*** SUPPLIED MATERIAL Section Begins ***

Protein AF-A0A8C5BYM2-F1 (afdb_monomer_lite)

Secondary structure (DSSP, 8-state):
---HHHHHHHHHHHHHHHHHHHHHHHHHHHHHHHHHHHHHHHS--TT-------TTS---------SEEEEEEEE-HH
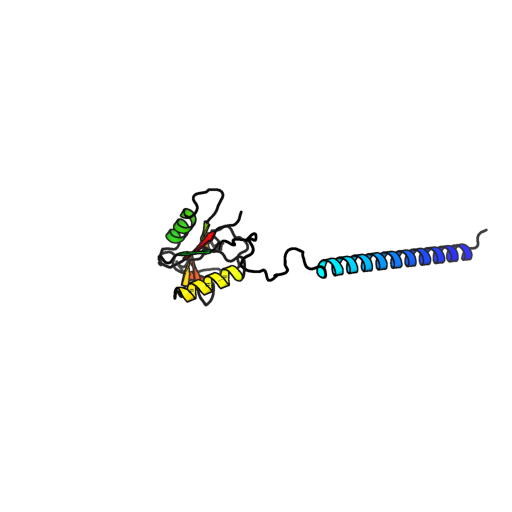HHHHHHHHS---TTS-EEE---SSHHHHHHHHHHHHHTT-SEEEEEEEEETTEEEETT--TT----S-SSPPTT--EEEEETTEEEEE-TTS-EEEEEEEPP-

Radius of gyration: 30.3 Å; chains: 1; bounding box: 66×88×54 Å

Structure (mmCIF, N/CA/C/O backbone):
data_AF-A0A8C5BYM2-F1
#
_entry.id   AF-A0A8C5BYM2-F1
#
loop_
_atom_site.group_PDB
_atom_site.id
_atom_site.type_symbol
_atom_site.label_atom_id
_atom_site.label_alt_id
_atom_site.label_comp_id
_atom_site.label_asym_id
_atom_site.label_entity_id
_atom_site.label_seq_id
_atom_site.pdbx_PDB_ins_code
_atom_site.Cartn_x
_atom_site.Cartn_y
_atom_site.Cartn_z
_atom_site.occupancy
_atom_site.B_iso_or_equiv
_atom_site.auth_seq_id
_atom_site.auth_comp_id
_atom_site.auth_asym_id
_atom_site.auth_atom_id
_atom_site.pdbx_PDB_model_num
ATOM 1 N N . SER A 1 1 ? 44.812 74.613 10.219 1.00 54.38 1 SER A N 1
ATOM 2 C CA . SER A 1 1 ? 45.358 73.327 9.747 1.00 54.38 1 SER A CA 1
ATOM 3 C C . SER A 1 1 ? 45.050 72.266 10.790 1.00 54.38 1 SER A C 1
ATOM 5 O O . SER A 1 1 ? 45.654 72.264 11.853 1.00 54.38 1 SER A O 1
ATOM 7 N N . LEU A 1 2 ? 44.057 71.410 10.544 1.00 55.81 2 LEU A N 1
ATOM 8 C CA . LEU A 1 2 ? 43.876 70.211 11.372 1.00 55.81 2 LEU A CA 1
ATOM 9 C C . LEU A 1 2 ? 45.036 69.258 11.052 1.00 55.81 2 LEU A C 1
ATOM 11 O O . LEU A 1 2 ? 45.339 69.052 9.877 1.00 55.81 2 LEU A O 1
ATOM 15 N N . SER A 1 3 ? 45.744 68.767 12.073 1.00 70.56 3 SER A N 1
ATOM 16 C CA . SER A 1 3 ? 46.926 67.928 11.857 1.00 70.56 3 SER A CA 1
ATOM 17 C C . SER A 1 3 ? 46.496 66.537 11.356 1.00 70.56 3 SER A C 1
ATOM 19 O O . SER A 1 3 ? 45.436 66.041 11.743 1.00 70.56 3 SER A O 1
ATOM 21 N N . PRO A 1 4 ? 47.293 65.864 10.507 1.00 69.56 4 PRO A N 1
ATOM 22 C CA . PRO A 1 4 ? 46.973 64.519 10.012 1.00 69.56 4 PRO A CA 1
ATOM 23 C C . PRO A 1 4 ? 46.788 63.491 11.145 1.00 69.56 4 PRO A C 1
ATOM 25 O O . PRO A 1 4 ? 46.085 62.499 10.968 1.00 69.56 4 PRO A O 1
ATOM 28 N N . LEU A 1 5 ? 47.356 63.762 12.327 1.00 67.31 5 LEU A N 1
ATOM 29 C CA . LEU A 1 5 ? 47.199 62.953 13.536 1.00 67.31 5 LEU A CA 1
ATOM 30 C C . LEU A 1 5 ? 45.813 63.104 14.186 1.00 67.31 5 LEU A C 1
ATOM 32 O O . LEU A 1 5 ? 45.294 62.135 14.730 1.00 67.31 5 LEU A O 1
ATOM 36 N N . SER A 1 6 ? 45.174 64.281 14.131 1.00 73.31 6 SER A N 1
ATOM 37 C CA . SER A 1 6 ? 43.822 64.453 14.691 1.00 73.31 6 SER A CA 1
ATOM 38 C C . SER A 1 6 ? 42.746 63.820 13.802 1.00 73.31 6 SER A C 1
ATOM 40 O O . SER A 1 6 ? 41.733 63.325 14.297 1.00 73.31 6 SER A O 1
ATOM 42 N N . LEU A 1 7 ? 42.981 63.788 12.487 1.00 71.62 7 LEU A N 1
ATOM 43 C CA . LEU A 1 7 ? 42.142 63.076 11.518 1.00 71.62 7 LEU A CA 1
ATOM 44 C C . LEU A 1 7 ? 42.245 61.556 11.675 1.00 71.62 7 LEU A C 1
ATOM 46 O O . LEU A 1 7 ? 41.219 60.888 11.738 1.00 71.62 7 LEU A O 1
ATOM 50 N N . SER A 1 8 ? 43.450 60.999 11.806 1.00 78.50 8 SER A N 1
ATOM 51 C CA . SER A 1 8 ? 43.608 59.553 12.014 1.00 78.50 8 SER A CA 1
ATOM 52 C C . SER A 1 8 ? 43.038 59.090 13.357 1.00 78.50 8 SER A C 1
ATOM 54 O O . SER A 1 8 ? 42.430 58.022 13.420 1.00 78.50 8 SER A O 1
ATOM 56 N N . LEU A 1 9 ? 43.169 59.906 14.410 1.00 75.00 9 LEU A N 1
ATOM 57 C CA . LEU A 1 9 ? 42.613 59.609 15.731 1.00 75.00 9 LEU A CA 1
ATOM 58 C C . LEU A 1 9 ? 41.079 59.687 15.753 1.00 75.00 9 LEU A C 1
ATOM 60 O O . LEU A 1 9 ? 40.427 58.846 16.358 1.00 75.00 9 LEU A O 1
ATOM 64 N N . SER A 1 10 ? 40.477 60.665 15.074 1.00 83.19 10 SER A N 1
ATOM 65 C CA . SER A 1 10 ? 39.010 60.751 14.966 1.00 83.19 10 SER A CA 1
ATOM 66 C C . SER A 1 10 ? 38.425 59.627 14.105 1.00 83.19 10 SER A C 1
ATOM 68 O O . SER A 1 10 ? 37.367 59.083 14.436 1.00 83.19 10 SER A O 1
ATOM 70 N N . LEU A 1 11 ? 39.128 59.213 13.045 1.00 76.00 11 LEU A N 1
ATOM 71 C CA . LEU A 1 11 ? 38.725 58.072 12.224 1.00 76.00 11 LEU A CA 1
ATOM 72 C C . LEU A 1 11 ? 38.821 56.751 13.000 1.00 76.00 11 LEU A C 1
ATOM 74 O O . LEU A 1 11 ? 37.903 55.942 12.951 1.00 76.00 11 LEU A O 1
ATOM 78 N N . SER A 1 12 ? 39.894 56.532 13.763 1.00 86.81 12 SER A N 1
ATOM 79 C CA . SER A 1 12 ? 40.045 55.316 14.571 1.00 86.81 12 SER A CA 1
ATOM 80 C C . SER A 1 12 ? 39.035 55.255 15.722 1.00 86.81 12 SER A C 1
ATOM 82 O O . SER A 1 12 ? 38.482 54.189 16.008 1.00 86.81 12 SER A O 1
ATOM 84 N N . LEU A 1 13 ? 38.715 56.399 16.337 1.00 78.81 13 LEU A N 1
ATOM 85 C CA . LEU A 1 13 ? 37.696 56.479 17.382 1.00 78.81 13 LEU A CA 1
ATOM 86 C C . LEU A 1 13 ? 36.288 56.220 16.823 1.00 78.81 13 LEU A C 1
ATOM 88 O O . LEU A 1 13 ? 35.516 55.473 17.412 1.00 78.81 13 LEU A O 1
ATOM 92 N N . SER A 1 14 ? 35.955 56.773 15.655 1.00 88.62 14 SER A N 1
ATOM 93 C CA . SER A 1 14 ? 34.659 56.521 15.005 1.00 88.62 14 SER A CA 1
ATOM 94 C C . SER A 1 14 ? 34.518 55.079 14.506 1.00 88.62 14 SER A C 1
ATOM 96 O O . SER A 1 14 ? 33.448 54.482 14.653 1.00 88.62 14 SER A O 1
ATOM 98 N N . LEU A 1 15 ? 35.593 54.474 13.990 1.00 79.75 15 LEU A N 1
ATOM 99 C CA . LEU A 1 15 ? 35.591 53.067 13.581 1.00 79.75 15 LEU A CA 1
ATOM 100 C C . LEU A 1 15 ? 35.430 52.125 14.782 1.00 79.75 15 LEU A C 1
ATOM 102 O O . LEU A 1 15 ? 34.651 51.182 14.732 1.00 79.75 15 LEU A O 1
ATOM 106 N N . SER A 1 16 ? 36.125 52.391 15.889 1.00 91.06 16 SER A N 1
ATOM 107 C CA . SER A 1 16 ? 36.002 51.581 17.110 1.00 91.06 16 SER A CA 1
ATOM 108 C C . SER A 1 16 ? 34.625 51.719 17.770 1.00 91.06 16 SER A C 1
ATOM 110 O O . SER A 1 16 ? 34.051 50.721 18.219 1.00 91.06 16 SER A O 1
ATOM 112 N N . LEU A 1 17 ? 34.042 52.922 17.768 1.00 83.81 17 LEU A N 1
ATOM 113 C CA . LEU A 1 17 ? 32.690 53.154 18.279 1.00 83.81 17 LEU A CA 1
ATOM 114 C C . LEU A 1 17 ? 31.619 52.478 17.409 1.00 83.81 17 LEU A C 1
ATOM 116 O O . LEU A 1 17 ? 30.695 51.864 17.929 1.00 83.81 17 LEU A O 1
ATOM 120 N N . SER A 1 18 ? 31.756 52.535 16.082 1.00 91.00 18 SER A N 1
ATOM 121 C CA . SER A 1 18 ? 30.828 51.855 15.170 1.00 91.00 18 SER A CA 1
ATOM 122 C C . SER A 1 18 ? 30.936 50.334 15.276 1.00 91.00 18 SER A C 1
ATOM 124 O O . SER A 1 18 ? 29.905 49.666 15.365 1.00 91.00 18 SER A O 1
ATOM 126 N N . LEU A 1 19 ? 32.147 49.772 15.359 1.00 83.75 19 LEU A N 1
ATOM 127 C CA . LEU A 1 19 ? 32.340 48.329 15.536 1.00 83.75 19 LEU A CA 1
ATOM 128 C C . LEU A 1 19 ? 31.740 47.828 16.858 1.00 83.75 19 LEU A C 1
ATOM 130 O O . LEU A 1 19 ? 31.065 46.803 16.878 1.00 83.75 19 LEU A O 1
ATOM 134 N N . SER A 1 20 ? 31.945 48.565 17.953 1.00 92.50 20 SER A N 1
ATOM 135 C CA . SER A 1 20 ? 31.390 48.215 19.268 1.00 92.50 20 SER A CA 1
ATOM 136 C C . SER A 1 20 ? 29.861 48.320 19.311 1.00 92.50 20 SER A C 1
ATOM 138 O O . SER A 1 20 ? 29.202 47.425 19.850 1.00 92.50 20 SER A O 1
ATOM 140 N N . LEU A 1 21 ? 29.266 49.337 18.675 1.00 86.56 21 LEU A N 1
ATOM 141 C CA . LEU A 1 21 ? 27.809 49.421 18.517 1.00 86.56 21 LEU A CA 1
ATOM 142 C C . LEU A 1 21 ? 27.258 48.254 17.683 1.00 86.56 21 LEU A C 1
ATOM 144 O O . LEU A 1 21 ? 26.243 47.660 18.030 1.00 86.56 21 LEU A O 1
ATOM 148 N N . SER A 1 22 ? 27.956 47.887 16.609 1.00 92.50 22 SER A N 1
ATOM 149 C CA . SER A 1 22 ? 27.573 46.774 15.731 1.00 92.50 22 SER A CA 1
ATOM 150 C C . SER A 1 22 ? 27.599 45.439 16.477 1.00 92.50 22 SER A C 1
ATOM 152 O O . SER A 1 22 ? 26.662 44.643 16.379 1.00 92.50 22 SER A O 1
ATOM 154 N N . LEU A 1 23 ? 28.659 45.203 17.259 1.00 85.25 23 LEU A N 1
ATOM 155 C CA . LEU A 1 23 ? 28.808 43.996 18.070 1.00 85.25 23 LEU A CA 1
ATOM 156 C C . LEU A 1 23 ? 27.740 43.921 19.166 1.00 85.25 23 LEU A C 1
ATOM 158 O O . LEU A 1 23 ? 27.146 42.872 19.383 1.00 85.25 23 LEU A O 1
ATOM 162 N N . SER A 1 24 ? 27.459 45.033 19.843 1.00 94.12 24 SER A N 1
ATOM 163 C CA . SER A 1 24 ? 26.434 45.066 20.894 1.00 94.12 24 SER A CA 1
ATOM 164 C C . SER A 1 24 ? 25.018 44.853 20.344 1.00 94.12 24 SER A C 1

*** SUPPLIED MATERIAL Section Ends ***

# TASK STATEMENT
Beginning with the first line of the records, write out every line up to and including the one with "ATOM 11 O O", exactly, and omit all pictures.

# EXERCISE ANSWER
Protein AF-A0A8C5BYM2-F1 (afdb_monomer_lite)

Secondary structure (DSSP, 8-state):
---HHHHHHHHHHHHHHHHHHHHHHHHHHHHHHHHHHHHHHHS--TT-------TTS---------SEEEEEEEE-HH
HHHHHHHHS---TTS-EEE---SSHHHHHHHHHHHHHTT-SEEEEEEEEETTEEEETT--TT----S-SSPPTT--EEEEETTEEEEE-TTS-EEEEEEEPP-

Radius of gyration: 30.3 Å; chains: 1; bounding box: 66×88×54 Å

Structure (mmCIF, N/CA/C/O backbone):
data_AF-A0A8C5BYM2-F1
#
_entry.id   AF-A0A8C5BYM2-F1
#
loop_
_atom_site.group_PDB
_atom_site.id
_atom_site.type_symbol
_atom_site.label_atom_id
_atom_site.label_alt_id
_atom_site.label_comp_id
_atom_site.label_asym_id
_atom_site.label_entity_id
_atom_site.label_seq_id
_atom_site.pdbx_PDB_ins_code
_atom_site.Cartn_x
_atom_site.Cartn_y
_atom_site.Cartn_z
_atom_site.occupancy
_atom_site.B_iso_or_equiv
_atom_site.auth_seq_id
_atom_site.auth_comp_id
_atom_site.auth_asym_id
_atom_site.auth_atom_id
_atom_site.pdbx_PDB_model_num
ATOM 1 N N . SER A 1 1 ? 44.812 74.613 10.219 1.00 54.38 1 SER A N 1
ATOM 2 C CA . SER A 1 1 ? 45.358 73.327 9.747 1.00 54.38 1 SER A CA 1
ATOM 3 C C . SER A 1 1 ? 45.050 72.266 10.790 1.00 54.38 1 SER A C 1
ATOM 5 O O . SER A 1 1 ? 45.654 72.264 11.853 1.00 54.38 1 SER A O 1
ATOM 7 N N . LEU A 1 2 ? 44.057 71.410 10.544 1.00 55.81 2 LEU A N 1
ATOM 8 C CA . LEU A 1 2 ? 43.876 70.211 11.372 1.00 55.81 2 LEU A CA 1
ATOM 9 C C . LEU A 1 2 ? 45.036 69.258 11.052 1.00 55.81 2 LEU A C 1
ATOM 11 O O . LEU A 1 2 ? 45.339 69.052 9.877 1.00 55.81 2 LEU A O 1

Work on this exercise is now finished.